Problem statement:
Please repeat the lines below, exactly and only, from the one that holds "ATOM 2 C CA" through the one that holds "ATOM 48 N N".

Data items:
*** Begin section ***

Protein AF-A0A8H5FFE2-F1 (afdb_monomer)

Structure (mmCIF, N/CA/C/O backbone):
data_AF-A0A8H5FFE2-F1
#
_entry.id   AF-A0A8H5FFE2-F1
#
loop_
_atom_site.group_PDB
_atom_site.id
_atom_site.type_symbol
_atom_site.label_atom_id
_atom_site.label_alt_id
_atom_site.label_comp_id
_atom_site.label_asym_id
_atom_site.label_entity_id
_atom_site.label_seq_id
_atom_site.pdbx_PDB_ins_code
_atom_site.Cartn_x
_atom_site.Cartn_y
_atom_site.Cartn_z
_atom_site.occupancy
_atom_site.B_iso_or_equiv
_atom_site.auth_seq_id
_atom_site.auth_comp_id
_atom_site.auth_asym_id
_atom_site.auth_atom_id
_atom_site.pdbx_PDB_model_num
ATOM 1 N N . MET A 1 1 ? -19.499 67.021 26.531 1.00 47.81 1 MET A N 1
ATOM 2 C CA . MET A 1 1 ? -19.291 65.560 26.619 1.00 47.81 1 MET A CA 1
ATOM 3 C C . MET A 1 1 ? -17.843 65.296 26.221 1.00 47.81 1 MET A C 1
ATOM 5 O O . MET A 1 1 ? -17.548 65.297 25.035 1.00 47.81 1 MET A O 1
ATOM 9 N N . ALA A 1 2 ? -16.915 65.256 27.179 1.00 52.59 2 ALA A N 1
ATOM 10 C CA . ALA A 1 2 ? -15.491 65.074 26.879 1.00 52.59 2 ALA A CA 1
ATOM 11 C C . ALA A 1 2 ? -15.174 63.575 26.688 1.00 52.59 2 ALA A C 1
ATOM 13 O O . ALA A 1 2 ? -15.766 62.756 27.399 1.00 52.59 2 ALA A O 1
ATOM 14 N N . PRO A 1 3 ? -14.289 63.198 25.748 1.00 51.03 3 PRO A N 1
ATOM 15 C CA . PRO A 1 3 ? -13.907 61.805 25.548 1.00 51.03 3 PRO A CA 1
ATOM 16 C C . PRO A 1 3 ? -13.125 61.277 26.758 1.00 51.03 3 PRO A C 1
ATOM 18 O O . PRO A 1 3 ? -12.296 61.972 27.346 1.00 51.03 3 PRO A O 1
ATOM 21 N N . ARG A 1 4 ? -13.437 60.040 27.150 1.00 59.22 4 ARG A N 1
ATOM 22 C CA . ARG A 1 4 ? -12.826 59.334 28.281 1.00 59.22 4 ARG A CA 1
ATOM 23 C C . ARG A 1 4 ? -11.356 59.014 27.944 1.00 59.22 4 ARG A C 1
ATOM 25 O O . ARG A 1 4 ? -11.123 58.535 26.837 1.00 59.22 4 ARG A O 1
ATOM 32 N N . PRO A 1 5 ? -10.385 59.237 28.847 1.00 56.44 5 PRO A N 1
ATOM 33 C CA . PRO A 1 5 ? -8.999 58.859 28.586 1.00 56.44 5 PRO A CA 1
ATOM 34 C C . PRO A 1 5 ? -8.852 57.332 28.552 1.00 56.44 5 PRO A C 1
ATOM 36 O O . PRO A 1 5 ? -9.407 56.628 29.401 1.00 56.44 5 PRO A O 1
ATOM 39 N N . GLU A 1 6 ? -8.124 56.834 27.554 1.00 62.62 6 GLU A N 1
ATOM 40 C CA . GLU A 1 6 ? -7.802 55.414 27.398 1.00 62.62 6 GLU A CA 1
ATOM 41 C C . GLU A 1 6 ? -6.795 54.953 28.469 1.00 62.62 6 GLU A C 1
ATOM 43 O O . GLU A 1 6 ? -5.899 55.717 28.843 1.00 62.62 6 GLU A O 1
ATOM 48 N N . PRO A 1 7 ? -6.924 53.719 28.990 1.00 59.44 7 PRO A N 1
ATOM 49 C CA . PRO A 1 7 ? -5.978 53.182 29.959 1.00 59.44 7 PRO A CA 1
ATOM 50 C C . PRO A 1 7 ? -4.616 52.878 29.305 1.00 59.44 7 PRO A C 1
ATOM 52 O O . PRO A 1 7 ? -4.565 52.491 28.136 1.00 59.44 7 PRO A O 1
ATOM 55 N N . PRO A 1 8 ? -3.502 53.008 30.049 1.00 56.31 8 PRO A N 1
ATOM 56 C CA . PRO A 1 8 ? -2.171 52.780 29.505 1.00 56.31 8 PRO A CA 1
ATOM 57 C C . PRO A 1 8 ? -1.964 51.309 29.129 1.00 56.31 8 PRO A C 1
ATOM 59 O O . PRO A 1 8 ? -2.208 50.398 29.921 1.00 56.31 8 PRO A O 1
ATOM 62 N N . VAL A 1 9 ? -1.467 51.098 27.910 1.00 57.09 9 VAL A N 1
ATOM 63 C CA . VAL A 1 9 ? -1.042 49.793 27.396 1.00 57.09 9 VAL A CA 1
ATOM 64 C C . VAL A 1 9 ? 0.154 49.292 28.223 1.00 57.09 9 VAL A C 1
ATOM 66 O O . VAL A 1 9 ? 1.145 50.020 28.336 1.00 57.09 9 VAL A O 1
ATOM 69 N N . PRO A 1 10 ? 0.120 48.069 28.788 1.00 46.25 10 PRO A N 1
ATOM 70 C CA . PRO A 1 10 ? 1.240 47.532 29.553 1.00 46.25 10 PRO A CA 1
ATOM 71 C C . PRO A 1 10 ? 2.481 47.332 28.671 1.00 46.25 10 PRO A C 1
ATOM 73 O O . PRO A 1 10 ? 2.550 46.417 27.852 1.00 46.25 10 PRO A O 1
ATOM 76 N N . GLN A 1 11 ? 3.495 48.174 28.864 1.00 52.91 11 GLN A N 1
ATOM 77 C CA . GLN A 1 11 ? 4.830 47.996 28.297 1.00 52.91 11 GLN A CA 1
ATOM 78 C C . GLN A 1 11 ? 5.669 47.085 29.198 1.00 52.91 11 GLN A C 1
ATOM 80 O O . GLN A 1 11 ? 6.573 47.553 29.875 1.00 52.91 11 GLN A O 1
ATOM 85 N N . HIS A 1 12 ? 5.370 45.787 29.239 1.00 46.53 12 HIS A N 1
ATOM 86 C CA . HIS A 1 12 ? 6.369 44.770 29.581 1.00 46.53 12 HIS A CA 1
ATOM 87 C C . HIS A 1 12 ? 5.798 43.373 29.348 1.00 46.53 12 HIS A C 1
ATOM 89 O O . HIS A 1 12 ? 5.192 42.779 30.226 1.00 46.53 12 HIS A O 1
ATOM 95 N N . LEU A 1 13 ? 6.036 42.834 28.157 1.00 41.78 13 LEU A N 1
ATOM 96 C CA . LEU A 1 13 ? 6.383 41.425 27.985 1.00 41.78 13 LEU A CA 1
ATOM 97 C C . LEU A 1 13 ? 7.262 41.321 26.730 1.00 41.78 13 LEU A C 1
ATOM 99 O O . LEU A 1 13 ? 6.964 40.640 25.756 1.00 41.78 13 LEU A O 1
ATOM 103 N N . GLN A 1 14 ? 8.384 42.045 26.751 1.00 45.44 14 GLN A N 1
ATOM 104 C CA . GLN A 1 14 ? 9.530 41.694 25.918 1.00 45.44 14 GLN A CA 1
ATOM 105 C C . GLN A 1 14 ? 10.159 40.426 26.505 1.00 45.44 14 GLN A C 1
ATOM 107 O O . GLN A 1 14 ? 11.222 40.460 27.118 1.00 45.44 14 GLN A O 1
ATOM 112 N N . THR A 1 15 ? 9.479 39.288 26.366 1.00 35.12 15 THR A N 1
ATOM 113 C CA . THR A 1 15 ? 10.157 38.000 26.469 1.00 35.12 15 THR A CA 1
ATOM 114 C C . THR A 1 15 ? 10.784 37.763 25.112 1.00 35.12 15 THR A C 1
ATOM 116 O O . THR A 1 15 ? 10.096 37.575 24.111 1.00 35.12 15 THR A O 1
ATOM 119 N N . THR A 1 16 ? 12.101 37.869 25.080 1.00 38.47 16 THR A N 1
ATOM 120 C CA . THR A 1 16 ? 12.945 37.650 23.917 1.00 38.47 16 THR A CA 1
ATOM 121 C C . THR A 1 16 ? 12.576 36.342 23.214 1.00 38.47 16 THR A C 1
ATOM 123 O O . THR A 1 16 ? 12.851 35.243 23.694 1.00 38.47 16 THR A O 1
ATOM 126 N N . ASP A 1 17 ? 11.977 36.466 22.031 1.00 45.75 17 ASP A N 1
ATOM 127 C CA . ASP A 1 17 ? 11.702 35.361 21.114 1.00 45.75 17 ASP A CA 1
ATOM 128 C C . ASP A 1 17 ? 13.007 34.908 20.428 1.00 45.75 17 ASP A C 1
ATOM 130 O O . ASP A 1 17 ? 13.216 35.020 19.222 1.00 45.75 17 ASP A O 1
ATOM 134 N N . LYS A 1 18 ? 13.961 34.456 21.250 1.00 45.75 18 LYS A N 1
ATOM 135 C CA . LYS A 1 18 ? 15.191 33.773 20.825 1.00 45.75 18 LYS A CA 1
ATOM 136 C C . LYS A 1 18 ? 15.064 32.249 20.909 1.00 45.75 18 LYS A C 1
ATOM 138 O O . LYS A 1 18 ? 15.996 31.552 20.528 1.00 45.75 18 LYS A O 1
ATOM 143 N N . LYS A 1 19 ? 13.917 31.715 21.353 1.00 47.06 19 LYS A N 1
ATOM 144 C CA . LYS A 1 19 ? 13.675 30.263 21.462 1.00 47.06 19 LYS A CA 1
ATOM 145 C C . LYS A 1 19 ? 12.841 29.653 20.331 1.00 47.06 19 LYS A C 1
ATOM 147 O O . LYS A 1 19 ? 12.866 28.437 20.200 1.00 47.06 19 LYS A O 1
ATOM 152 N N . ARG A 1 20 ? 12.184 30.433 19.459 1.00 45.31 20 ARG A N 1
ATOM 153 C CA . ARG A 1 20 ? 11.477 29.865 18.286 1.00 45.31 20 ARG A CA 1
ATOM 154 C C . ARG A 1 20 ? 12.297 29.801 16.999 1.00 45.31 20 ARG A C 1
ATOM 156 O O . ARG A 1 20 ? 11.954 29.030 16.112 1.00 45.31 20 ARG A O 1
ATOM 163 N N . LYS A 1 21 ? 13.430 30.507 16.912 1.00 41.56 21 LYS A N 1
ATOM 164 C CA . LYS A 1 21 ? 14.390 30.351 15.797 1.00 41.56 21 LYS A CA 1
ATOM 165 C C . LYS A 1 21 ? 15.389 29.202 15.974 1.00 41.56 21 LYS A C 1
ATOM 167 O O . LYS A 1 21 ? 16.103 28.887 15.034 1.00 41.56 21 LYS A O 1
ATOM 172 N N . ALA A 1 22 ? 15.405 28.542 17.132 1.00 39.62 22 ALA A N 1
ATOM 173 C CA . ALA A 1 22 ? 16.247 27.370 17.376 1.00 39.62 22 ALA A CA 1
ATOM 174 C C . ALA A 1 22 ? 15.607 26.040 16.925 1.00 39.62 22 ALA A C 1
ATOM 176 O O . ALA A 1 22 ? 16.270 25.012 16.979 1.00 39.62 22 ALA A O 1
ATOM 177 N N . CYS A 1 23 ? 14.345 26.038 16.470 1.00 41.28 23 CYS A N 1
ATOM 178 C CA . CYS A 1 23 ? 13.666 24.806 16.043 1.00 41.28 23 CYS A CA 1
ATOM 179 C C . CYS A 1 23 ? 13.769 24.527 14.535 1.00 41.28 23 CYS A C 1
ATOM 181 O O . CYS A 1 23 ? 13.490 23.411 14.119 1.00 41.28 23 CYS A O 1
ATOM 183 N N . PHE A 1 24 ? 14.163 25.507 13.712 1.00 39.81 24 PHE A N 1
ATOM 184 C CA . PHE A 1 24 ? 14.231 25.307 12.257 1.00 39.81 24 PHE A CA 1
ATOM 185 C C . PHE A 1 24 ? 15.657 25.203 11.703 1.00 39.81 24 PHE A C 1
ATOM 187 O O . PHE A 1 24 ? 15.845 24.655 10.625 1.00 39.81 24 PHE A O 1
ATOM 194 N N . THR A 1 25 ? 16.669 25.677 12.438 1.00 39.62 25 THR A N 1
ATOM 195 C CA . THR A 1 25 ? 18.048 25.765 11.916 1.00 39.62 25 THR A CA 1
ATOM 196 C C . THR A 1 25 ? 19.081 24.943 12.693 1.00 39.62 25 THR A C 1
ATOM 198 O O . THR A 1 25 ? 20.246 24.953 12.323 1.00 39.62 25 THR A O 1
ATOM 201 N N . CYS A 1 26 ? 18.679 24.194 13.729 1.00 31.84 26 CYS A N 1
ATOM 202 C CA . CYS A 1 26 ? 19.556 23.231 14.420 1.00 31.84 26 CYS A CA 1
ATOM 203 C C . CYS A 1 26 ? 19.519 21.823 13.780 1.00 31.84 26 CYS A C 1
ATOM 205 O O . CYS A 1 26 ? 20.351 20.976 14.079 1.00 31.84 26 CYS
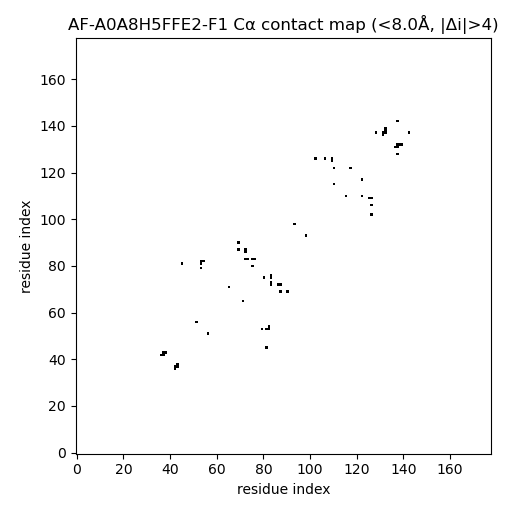 A O 1
ATOM 207 N N . CYS A 1 27 ? 18.583 21.558 12.859 1.00 37.12 27 CYS A N 1
ATOM 208 C CA . CYS A 1 27 ? 18.464 20.252 12.196 1.00 37.12 27 CYS A CA 1
ATOM 209 C C . CYS A 1 27 ? 19.546 19.969 11.138 1.00 37.12 27 CYS A C 1
ATOM 211 O O . CYS A 1 27 ? 19.534 18.888 10.564 1.00 37.12 27 CYS A O 1
ATOM 213 N N . VAL A 1 28 ? 20.460 20.907 10.859 1.00 43.25 28 VAL A N 1
ATOM 214 C CA . VAL A 1 28 ? 21.459 20.762 9.779 1.00 43.25 28 VAL A CA 1
ATOM 215 C C . VAL A 1 28 ? 22.823 20.254 10.282 1.00 43.25 28 VAL A C 1
ATOM 217 O O . VAL A 1 28 ? 23.658 19.873 9.474 1.00 43.25 28 VAL A O 1
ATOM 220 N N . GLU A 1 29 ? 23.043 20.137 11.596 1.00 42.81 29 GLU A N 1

*** End section ***

Answer section:
ATOM 2 C CA . MET A 1 1 ? -19.291 65.560 26.619 1.00 47.81 1 MET A CA 1
ATOM 3 C C . MET A 1 1 ? -17.843 65.296 26.221 1.00 47.81 1 MET A C 1
ATOM 5 O O . MET A 1 1 ? -17.548 65.297 25.035 1.00 47.81 1 MET A O 1
ATOM 9 N N . ALA A 1 2 ? -16.915 65.256 27.179 1.00 52.59 2 ALA A N 1
ATOM 10 C CA . ALA A 1 2 ? -15.491 65.074 26.879 1.00 52.59 2 ALA A CA 1
ATOM 11 C C . ALA A 1 2 ? -15.174 63.575 26.688 1.00 52.59 2 ALA A C 1
ATOM 13 O O . ALA A 1 2 ? -15.766 62.756 27.399 1.00 52.59 2 ALA A O 1
ATOM 14 N N . PRO A 1 3 ? -14.289 63.198 25.748 1.00 51.03 3 PRO A N 1
ATOM 15 C CA . PRO A 1 3 ? -13.907 61.805 25.548 1.00 51.03 3 PRO A CA 1
ATOM 16 C C . PRO A 1 3 ? -13.125 61.277 26.758 1.00 51.03 3 PRO A C 1
ATOM 18 O O . PRO A 1 3 ? -12.296 61.972 27.346 1.00 51.03 3 PRO A O 1
ATOM 21 N N . ARG A 1 4 ? -13.437 60.040 27.150 1.00 59.22 4 ARG A N 1
ATOM 22 C CA . ARG A 1 4 ? -12.826 59.334 28.281 1.00 59.22 4 ARG A CA 1
ATOM 23 C C . ARG A 1 4 ? -11.356 59.014 27.944 1.00 59.22 4 ARG A C 1
ATOM 25 O O . ARG A 1 4 ? -11.123 58.535 26.837 1.00 59.22 4 ARG A O 1
ATOM 32 N N . PRO A 1 5 ? -10.385 59.237 28.847 1.00 56.44 5 PRO A N 1
ATOM 33 C CA . PRO A 1 5 ? -8.999 58.859 28.586 1.00 56.44 5 PRO A CA 1
ATOM 34 C C . PRO A 1 5 ? -8.852 57.332 28.552 1.00 56.44 5 PRO A C 1
ATOM 36 O O . PRO A 1 5 ? -9.407 56.628 29.401 1.00 56.44 5 PRO A O 1
ATOM 39 N N . GLU A 1 6 ? -8.124 56.834 27.554 1.00 62.62 6 GLU A N 1
ATOM 40 C CA . GLU A 1 6 ? -7.802 55.414 27.398 1.00 62.62 6 GLU A CA 1
ATOM 41 C C . GLU A 1 6 ? -6.795 54.953 28.469 1.00 62.62 6 GLU A C 1
ATOM 43 O O . GLU A 1 6 ? -5.899 55.717 28.843 1.00 62.62 6 GLU A O 1
ATOM 48 N N . PRO A 1 7 ? -6.924 53.719 28.990 1.00 59.44 7 PRO A N 1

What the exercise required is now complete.